Потом он принялся бормотать, и меня неприятно поразил вид его рта и зубов. Поначалу я не мог разобрать слов, но потом — с ужасающей внезапностью — мне послышалось в них нечто такое, что сковало меня ледяным страхом, отпустившим меня лишь тогда, когда я вспомнил о широте эрудиции дядюшки и о тех бесконечных часах, которые он просиживал над переводами статей по антропологи и древностям из Revue des Deux Mondes . Да! почтенный Илайхью Уиппл бормотал по-французски, и те немногие фразы, что мне удалось различить, похоже, относились к жутчайшим из мифов, когда-либо переведенных им из известного парижского журнала.
Неожиданно пот выступил на лбу спящего, и он резко подскочил, наполовину проснувшись. Нечленораздельная французская речь сменилась восклицаниями на английском, и грубый голос взбудораженно выкрикивал: Задыхаюсь, задыхаюсь! Потом, когда настало окончательное пробуждение и волнения на дядином лице улеглись, он схватил меня за руку и поведал мне содержание своего сна, об истинном смысле которого я мог только догадываться с суеверным страхом!

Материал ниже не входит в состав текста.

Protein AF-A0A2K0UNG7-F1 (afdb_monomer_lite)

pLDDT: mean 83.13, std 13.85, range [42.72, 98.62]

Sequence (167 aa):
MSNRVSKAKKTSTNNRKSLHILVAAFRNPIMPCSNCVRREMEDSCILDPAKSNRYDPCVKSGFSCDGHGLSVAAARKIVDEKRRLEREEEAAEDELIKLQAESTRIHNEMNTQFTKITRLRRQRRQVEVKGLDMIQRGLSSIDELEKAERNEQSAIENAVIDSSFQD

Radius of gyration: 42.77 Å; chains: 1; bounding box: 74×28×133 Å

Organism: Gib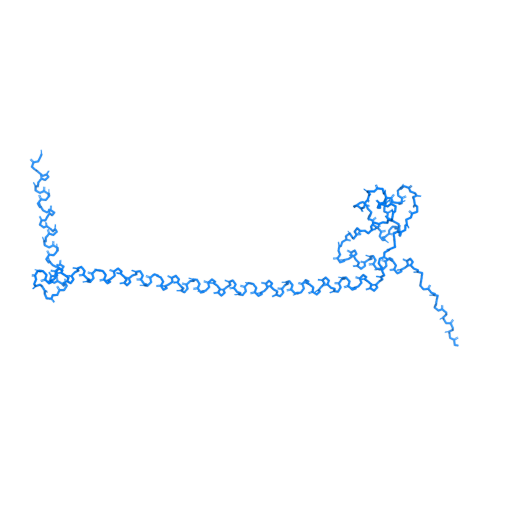berella nygamai (NCBI:txid42673)

Structure (mmCIF, N/CA/C/O backbone):
data_AF-A0A2K0UNG7-F1
#
_entry.id   AF-A0A2K0UNG7-F1
#
loop_
_atom_site.group_PDB
_atom_site.id
_atom_site.type_symbol
_atom_site.label_atom_id
_atom_site.label_alt_id
_atom_site.label_comp_id
_atom_site.label_asym_id
_atom_site.label_entity_id
_atom_site.label_seq_id
_atom_site.pdbx_PDB_ins_code
_atom_site.Cartn_x
_atom_site.Cartn_y
_atom_site.Cartn_z
_atom_site.occupancy
_atom_site.B_iso_or_equiv
_atom_site.auth_seq_id
_atom_site.auth_comp_id
_atom_site.auth_asym_id
_atom_site.auth_atom_id
_atom_site.pdbx_PDB_model_num
ATOM 1 N N . MET A 1 1 ? 7.539 8.021 -65.768 1.00 42.72 1 MET A N 1
ATOM 2 C CA . MET A 1 1 ? 7.593 7.101 -64.610 1.00 42.72 1 MET A CA 1
ATOM 3 C C . MET A 1 1 ? 8.808 7.463 -63.768 1.00 42.72 1 MET A C 1
ATOM 5 O O . MET A 1 1 ? 9.905 7.499 -64.307 1.00 42.72 1 MET A O 1
ATOM 9 N N . SER A 1 2 ? 8.620 7.865 -62.506 1.00 52.53 2 SER A N 1
ATOM 10 C CA . SER A 1 2 ? 9.714 8.373 -61.664 1.00 52.53 2 SER A CA 1
ATOM 11 C C . SER A 1 2 ? 10.423 7.212 -60.962 1.00 52.53 2 SER A C 1
ATOM 13 O O . SER A 1 2 ? 9.947 6.704 -59.950 1.00 52.53 2 SER A O 1
ATOM 15 N N . ASN A 1 3 ? 11.555 6.774 -61.517 1.00 53.50 3 ASN A N 1
ATOM 16 C CA . ASN A 1 3 ? 12.421 5.764 -60.908 1.00 53.50 3 ASN A CA 1
ATOM 17 C C . ASN A 1 3 ? 13.208 6.384 -59.747 1.00 53.50 3 ASN A C 1
ATOM 19 O O . ASN A 1 3 ? 14.378 6.748 -59.878 1.00 53.50 3 ASN A O 1
ATOM 23 N N . ARG A 1 4 ? 12.561 6.530 -58.587 1.00 57.22 4 ARG A N 1
ATOM 24 C CA . ARG A 1 4 ? 13.234 6.969 -57.362 1.00 57.22 4 ARG A CA 1
ATOM 25 C C . ARG A 1 4 ? 13.934 5.780 -56.708 1.00 57.22 4 ARG A C 1
ATOM 27 O O . ARG A 1 4 ? 13.330 5.037 -55.944 1.00 57.22 4 ARG A O 1
ATOM 34 N N . VAL A 1 5 ? 15.226 5.622 -56.984 1.00 61.22 5 VAL A N 1
ATOM 35 C CA . VAL A 1 5 ? 16.072 4.627 -56.309 1.00 61.22 5 VAL A CA 1
ATOM 36 C C . VAL A 1 5 ? 16.265 5.044 -54.848 1.00 61.22 5 VAL A C 1
ATOM 38 O O . VAL A 1 5 ? 16.976 6.004 -54.541 1.00 61.22 5 VAL A O 1
ATOM 41 N N . SER A 1 6 ? 15.622 4.335 -53.921 1.00 64.19 6 SER A N 1
ATOM 42 C CA . SER A 1 6 ? 15.854 4.508 -52.487 1.00 64.19 6 SER A CA 1
ATOM 43 C C . SER A 1 6 ? 17.217 3.923 -52.112 1.00 64.19 6 SER A C 1
ATOM 45 O O . SER A 1 6 ? 17.386 2.707 -52.065 1.00 64.19 6 SER A O 1
ATOM 47 N N . LYS A 1 7 ? 18.198 4.792 -51.840 1.00 66.69 7 LYS A N 1
ATOM 48 C CA . LYS A 1 7 ? 19.519 4.380 -51.339 1.00 66.69 7 LYS A CA 1
ATOM 49 C C . LYS A 1 7 ? 19.374 3.648 -50.000 1.00 66.69 7 LYS A C 1
ATOM 51 O O . LYS A 1 7 ? 18.603 4.076 -49.138 1.00 66.69 7 LYS A O 1
ATOM 56 N N . ALA A 1 8 ? 20.148 2.578 -49.815 1.00 63.84 8 ALA A N 1
ATOM 57 C CA . ALA A 1 8 ? 20.200 1.842 -48.558 1.00 63.84 8 ALA A CA 1
ATOM 58 C C . ALA A 1 8 ? 20.535 2.788 -47.391 1.00 63.84 8 ALA A C 1
ATOM 60 O O . ALA A 1 8 ? 21.440 3.626 -47.479 1.00 63.84 8 ALA A O 1
ATOM 61 N N . LYS A 1 9 ? 19.779 2.684 -46.293 1.00 62.22 9 LYS A N 1
ATOM 62 C CA . LYS A 1 9 ? 20.016 3.500 -45.097 1.00 62.22 9 LYS A CA 1
ATOM 63 C C . LYS A 1 9 ? 21.361 3.105 -44.488 1.00 62.22 9 LYS A C 1
ATOM 65 O O . LYS A 1 9 ? 21.582 1.940 -44.181 1.00 62.22 9 LYS A O 1
ATOM 70 N N . LYS A 1 10 ? 22.242 4.088 -44.286 1.00 69.50 10 LYS A N 1
ATOM 71 C CA . LYS A 1 10 ? 23.550 3.880 -43.650 1.00 69.50 10 LYS A CA 1
ATOM 72 C C . LYS A 1 10 ? 23.363 3.413 -42.202 1.00 69.50 10 LYS A C 1
ATOM 74 O O . LYS A 1 10 ? 22.572 4.009 -41.470 1.00 69.50 10 LYS A O 1
ATOM 79 N N . THR A 1 11 ? 24.149 2.433 -41.762 1.00 66.19 11 THR A N 1
ATOM 80 C CA . THR A 1 11 ? 24.161 1.899 -40.383 1.00 66.19 11 THR A CA 1
ATOM 81 C C . THR A 1 11 ? 24.292 3.006 -39.331 1.00 66.19 11 THR A C 1
ATOM 83 O O . THR A 1 11 ? 23.531 3.049 -38.369 1.00 66.19 11 THR A O 1
ATOM 86 N N . SER A 1 12 ? 25.145 4.002 -39.595 1.00 66.00 12 SER A N 1
ATOM 87 C CA . SER A 1 12 ? 25.306 5.211 -38.769 1.00 66.00 12 SER A CA 1
ATOM 88 C C . SER A 1 12 ? 23.987 5.962 -38.499 1.00 66.00 12 SER A C 1
ATOM 90 O O . SER A 1 12 ? 23.769 6.458 -37.397 1.00 66.00 12 SER A O 1
ATOM 92 N N . THR A 1 13 ? 23.064 6.016 -39.467 1.00 70.88 13 THR A N 1
ATOM 93 C CA . THR A 1 13 ? 21.765 6.687 -39.287 1.00 70.88 13 THR A CA 1
ATOM 94 C C . THR A 1 13 ? 20.836 5.912 -38.353 1.00 70.88 13 THR A C 1
ATOM 96 O O . THR A 1 13 ? 20.084 6.529 -37.600 1.00 70.88 13 THR A O 1
ATOM 99 N N . ASN A 1 14 ? 20.874 4.578 -38.387 1.00 71.06 14 ASN A N 1
ATOM 100 C CA . ASN A 1 14 ? 20.078 3.749 -37.482 1.00 71.06 14 ASN A CA 1
ATOM 101 C C . ASN A 1 14 ? 20.620 3.819 -36.051 1.00 71.06 14 ASN A C 1
ATOM 103 O O . ASN A 1 14 ? 19.826 4.006 -35.134 1.00 71.06 14 ASN A O 1
ATOM 107 N N . ASN A 1 15 ? 21.943 3.790 -35.882 1.00 69.25 15 ASN A N 1
ATOM 108 C CA . ASN A 1 15 ? 22.587 3.907 -34.570 1.00 69.25 15 ASN A CA 1
ATOM 109 C C . ASN A 1 15 ? 22.273 5.254 -33.897 1.00 69.25 15 ASN A C 1
ATOM 111 O O . ASN A 1 15 ? 21.968 5.308 -32.710 1.00 69.25 15 ASN A O 1
ATOM 115 N N . ARG A 1 16 ? 22.248 6.355 -34.662 1.00 70.75 16 ARG A N 1
ATOM 116 C CA . ARG A 1 16 ? 21.844 7.667 -34.127 1.00 70.75 16 ARG A CA 1
ATOM 117 C C . ARG A 1 16 ? 20.385 7.687 -33.656 1.00 70.75 16 ARG A C 1
ATOM 119 O O . ARG A 1 16 ? 20.065 8.312 -32.651 1.00 70.75 16 ARG A O 1
ATOM 126 N N . LYS A 1 17 ? 19.485 7.016 -34.383 1.00 74.06 17 LYS A N 1
ATOM 127 C CA . LYS A 1 17 ? 18.057 6.951 -34.027 1.00 74.06 17 LYS A CA 1
ATOM 128 C C . LYS A 1 17 ? 17.808 6.106 -32.785 1.00 74.06 17 LYS A C 1
ATOM 130 O O . LYS A 1 17 ? 17.010 6.509 -31.948 1.00 74.06 17 LYS A O 1
ATOM 135 N N . SER A 1 18 ? 18.451 4.946 -32.679 1.00 73.62 18 SER A N 1
ATOM 136 C CA . SER A 1 18 ? 18.320 4.084 -31.503 1.00 73.62 18 SER A CA 1
ATOM 137 C C . SER A 1 18 ? 18.864 4.768 -30.257 1.00 73.62 18 SER A C 1
ATOM 139 O O . SER A 1 18 ? 18.192 4.766 -29.230 1.00 73.62 18 SER A O 1
ATOM 141 N N . LEU A 1 19 ? 20.007 5.447 -30.373 1.00 73.12 19 LEU A N 1
ATOM 142 C CA . LEU A 1 19 ? 20.547 6.239 -29.278 1.00 73.12 19 LEU A CA 1
ATOM 143 C C . LEU A 1 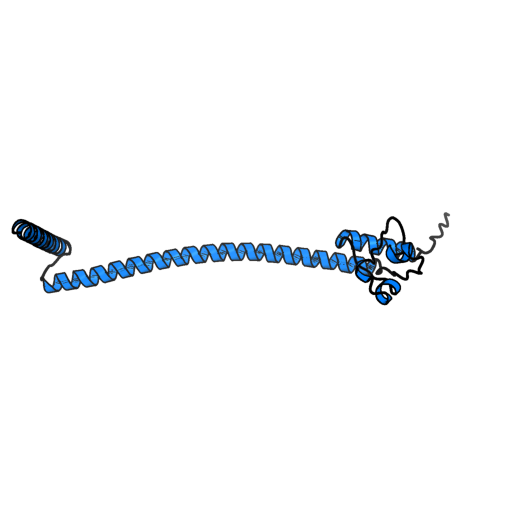19 ? 19.591 7.354 -28.852 1.00 73.12 19 LEU A C 1
ATOM 145 O O . LEU A 1 19 ? 19.327 7.483 -27.668 1.00 73.12 19 LEU A O 1
ATOM 149 N N . HIS A 1 20 ? 19.035 8.129 -29.789 1.00 74.50 20 HIS A N 1
ATOM 150 C CA . HIS A 1 20 ? 18.083 9.189 -29.442 1.00 74.50 20 HIS A CA 1
ATOM 151 C C . HIS A 1 20 ? 16.858 8.644 -28.689 1.00 74.50 20 HIS A C 1
ATOM 153 O O . HIS A 1 20 ? 16.361 9.291 -27.773 1.00 74.50 20 HIS A O 1
ATOM 159 N N . ILE A 1 21 ? 16.361 7.460 -29.063 1.00 78.75 21 ILE A N 1
ATOM 160 C CA . ILE A 1 21 ? 15.249 6.798 -28.362 1.00 78.75 21 ILE A CA 1
ATOM 161 C C . ILE A 1 21 ? 15.639 6.484 -26.913 1.00 78.75 21 ILE A C 1
ATOM 163 O O . ILE A 1 21 ? 14.874 6.776 -25.998 1.00 78.75 21 ILE A O 1
ATOM 167 N N . LEU A 1 22 ? 16.836 5.934 -26.704 1.00 77.56 22 LEU A N 1
ATOM 168 C CA . LEU A 1 22 ? 17.326 5.584 -25.372 1.00 77.56 22 LEU A CA 1
ATOM 169 C C . LEU A 1 22 ? 17.653 6.821 -24.535 1.00 77.56 22 LEU A C 1
ATOM 171 O O . LEU A 1 22 ? 17.275 6.872 -23.377 1.00 77.56 22 LEU A O 1
ATOM 175 N N . VAL A 1 23 ? 18.283 7.842 -25.115 1.00 75.69 23 VAL A N 1
ATOM 176 C CA . VAL A 1 23 ? 18.572 9.120 -24.447 1.00 75.69 23 VAL A CA 1
ATOM 177 C C . VAL A 1 23 ? 17.283 9.800 -23.996 1.00 75.69 23 VAL A C 1
ATOM 179 O O . VAL A 1 23 ? 17.170 10.233 -22.858 1.00 75.69 23 VAL A O 1
ATOM 182 N N . ALA A 1 24 ? 16.259 9.838 -24.849 1.00 78.25 24 ALA A N 1
ATOM 183 C CA . ALA A 1 24 ? 14.974 10.416 -24.468 1.00 78.25 24 ALA A CA 1
ATOM 184 C C . ALA A 1 24 ? 14.297 9.652 -23.312 1.00 78.25 24 ALA A C 1
ATOM 186 O O . ALA A 1 24 ? 13.620 10.266 -22.493 1.00 78.25 24 ALA A O 1
ATOM 187 N N . ALA A 1 25 ? 14.477 8.330 -23.233 1.00 81.06 25 ALA A N 1
ATOM 188 C CA . ALA A 1 25 ? 13.821 7.487 -22.231 1.00 81.06 25 ALA A CA 1
ATOM 189 C C . ALA A 1 25 ? 14.616 7.305 -20.921 1.00 81.06 25 ALA A C 1
ATOM 191 O O . ALA A 1 25 ? 14.011 7.167 -19.856 1.00 81.06 25 ALA A O 1
ATOM 192 N N . PHE A 1 26 ? 15.949 7.299 -21.004 1.00 77.50 26 PHE A N 1
ATOM 193 C CA . PHE A 1 26 ? 16.896 6.969 -19.928 1.00 77.50 26 PHE A CA 1
ATOM 194 C C . PHE A 1 26 ? 17.910 8.092 -19.646 1.00 77.50 26 PHE A C 1
ATOM 196 O O . PHE A 1 26 ? 18.817 7.920 -18.836 1.00 77.50 26 PHE A O 1
ATOM 203 N N . ARG A 1 27 ? 17.767 9.255 -20.294 1.00 71.88 27 ARG A N 1
ATOM 204 C CA . ARG A 1 27 ? 18.696 10.399 -20.260 1.00 71.88 27 ARG A CA 1
ATOM 205 C C . ARG A 1 27 ? 20.055 10.091 -20.886 1.00 71.88 27 ARG A C 1
ATOM 207 O O . ARG A 1 27 ? 20.230 10.305 -22.075 1.00 71.88 27 ARG A O 1
ATOM 214 N N . ASN A 1 28 ? 21.014 9.583 -20.121 1.00 64.69 28 ASN A N 1
ATOM 215 C CA . ASN A 1 28 ? 22.380 9.346 -20.589 1.00 64.69 28 ASN A CA 1
ATOM 216 C C . ASN A 1 28 ? 22.682 7.846 -20.536 1.00 64.69 28 ASN A C 1
ATOM 218 O O . ASN A 1 28 ? 23.264 7.386 -19.558 1.00 64.69 28 ASN A O 1
ATOM 222 N N . PRO A 1 29 ? 22.276 7.061 -21.548 1.00 60.53 29 PRO A N 1
ATOM 223 C CA . PRO A 1 29 ? 22.622 5.653 -21.591 1.00 60.53 29 PRO A CA 1
ATOM 224 C C . PRO A 1 29 ? 24.145 5.520 -21.721 1.00 60.53 29 PRO A C 1
ATOM 226 O O . PRO A 1 29 ? 24.719 5.853 -22.762 1.00 60.53 29 PRO A O 1
ATOM 229 N N . ILE A 1 30 ? 24.788 5.041 -20.653 1.00 62.38 30 ILE A N 1
ATOM 230 C CA . ILE A 1 30 ? 26.185 4.608 -20.670 1.00 62.38 30 ILE A CA 1
ATOM 231 C C . ILE A 1 30 ? 26.237 3.379 -21.576 1.00 62.38 30 ILE A C 1
ATOM 233 O O . ILE A 1 30 ? 25.626 2.351 -21.299 1.00 62.38 30 ILE A O 1
ATOM 237 N N . MET A 1 31 ? 26.903 3.515 -22.714 1.00 67.62 31 MET A N 1
ATOM 238 C CA . MET A 1 31 ? 27.027 2.455 -23.712 1.00 67.62 31 MET A CA 1
ATOM 239 C C . MET A 1 31 ? 28.509 2.364 -24.059 1.00 67.62 31 MET A C 1
ATOM 241 O O . MET A 1 31 ? 28.943 2.966 -25.037 1.00 67.62 31 MET A O 1
ATOM 245 N N . PRO A 1 32 ? 29.330 1.704 -23.233 1.00 70.06 32 PRO A N 1
ATOM 246 C CA . PRO A 1 32 ? 30.762 1.852 -23.349 1.00 70.06 32 PRO A CA 1
ATOM 247 C C . PRO A 1 32 ? 31.257 1.170 -24.629 1.00 70.06 32 PRO A C 1
ATOM 249 O O . PRO A 1 32 ? 30.984 -0.001 -24.884 1.00 70.06 32 PRO A O 1
ATOM 252 N N . CYS A 1 33 ? 31.973 1.913 -25.475 1.00 78.00 33 CYS A N 1
ATOM 253 C CA . CYS A 1 33 ? 32.684 1.304 -26.600 1.00 78.00 33 CYS A CA 1
ATOM 254 C C . CYS A 1 33 ? 33.840 0.441 -26.082 1.00 78.00 33 CYS A C 1
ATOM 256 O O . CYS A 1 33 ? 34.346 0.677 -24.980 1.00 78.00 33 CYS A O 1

По словам дяди, все началось с цепочки довольно заурядных снов, а завершилось видением настолько странного характера, что его невозможно было отнести ни к чему из когда-либо им прочитанного. Видение это было одновременно и от мира, и не от мира сего: какая-то геометрическая неразбериха, где элементы знакомых вещей выступали в самых необычных и сбивающих с толку сочетаниях; причудливый хаос кадров, наложенных один на другой; некий монтаж, в котором пространственные и временные устои разрушались и снова восстанавливались самым нелогичным образом. Из этого калейдоскопического водоворота фантасмагорических образов иногда выплывали своего рода фотоснимки, если можно воспользоваться этим термином, фотоснимки исключительно резкие, но, в то же время, необъяснимо разнородные. Был момент, когда дядюшке представилось, будто он лежит в глубокой яме с неровными краями, окруженной множеством хмурых людей в треуголках со свисающими из-под них беспорядочными прядями волос, и люди эти взирают на него весьма неодобрительно. Потом он снова очутился во внутренних покоях какого-то дома по всем признакам, очень старого однако детали интерьера и жильцы непрерывно видоизменялись, и он никак не мог уловить точного очертания лиц, мебели и даже самого помещения, ибо двери и окна, похоже, пребывали в состоянии столь же непрерывного изменения, как и предметы, более подвижные по натуре. Но уж совсем нелепо, нелепо до ужаса (недаром дядя рассказывал об этом едва ли не с робостью, как будто он допускал мысль, что ему не поверят) прозвучало его заявление, что, якобы, многие из лиц несли на себе черты явного фамильного сходства с Гаррисами. Самое интересное, что дядюшкин сон сопровождался ощущением удушья, как будто некое всеобъемлющее присутствие распространило себя на все его тело и пыталось овладеть его жизненными процессами. Я содрогнулся при мысли о той борьбе, какую этот организм, изрядно изношенный за восемь десятков с лишним лет непрерывного функционирования, должен был вести с неведомыми силами, представляющими серьезную опасность и для более молодого и крепкого тела. Однако уже в следующую минуту я подумал о том, что это всего лишь сон и ничего больше, и что все эти неприятные видения были обусловлены не чем иным, как влияними на моего дядю тех исследований и предположений, которыми в последнее время были заняты наши с ним умы в ущерб всему остальному.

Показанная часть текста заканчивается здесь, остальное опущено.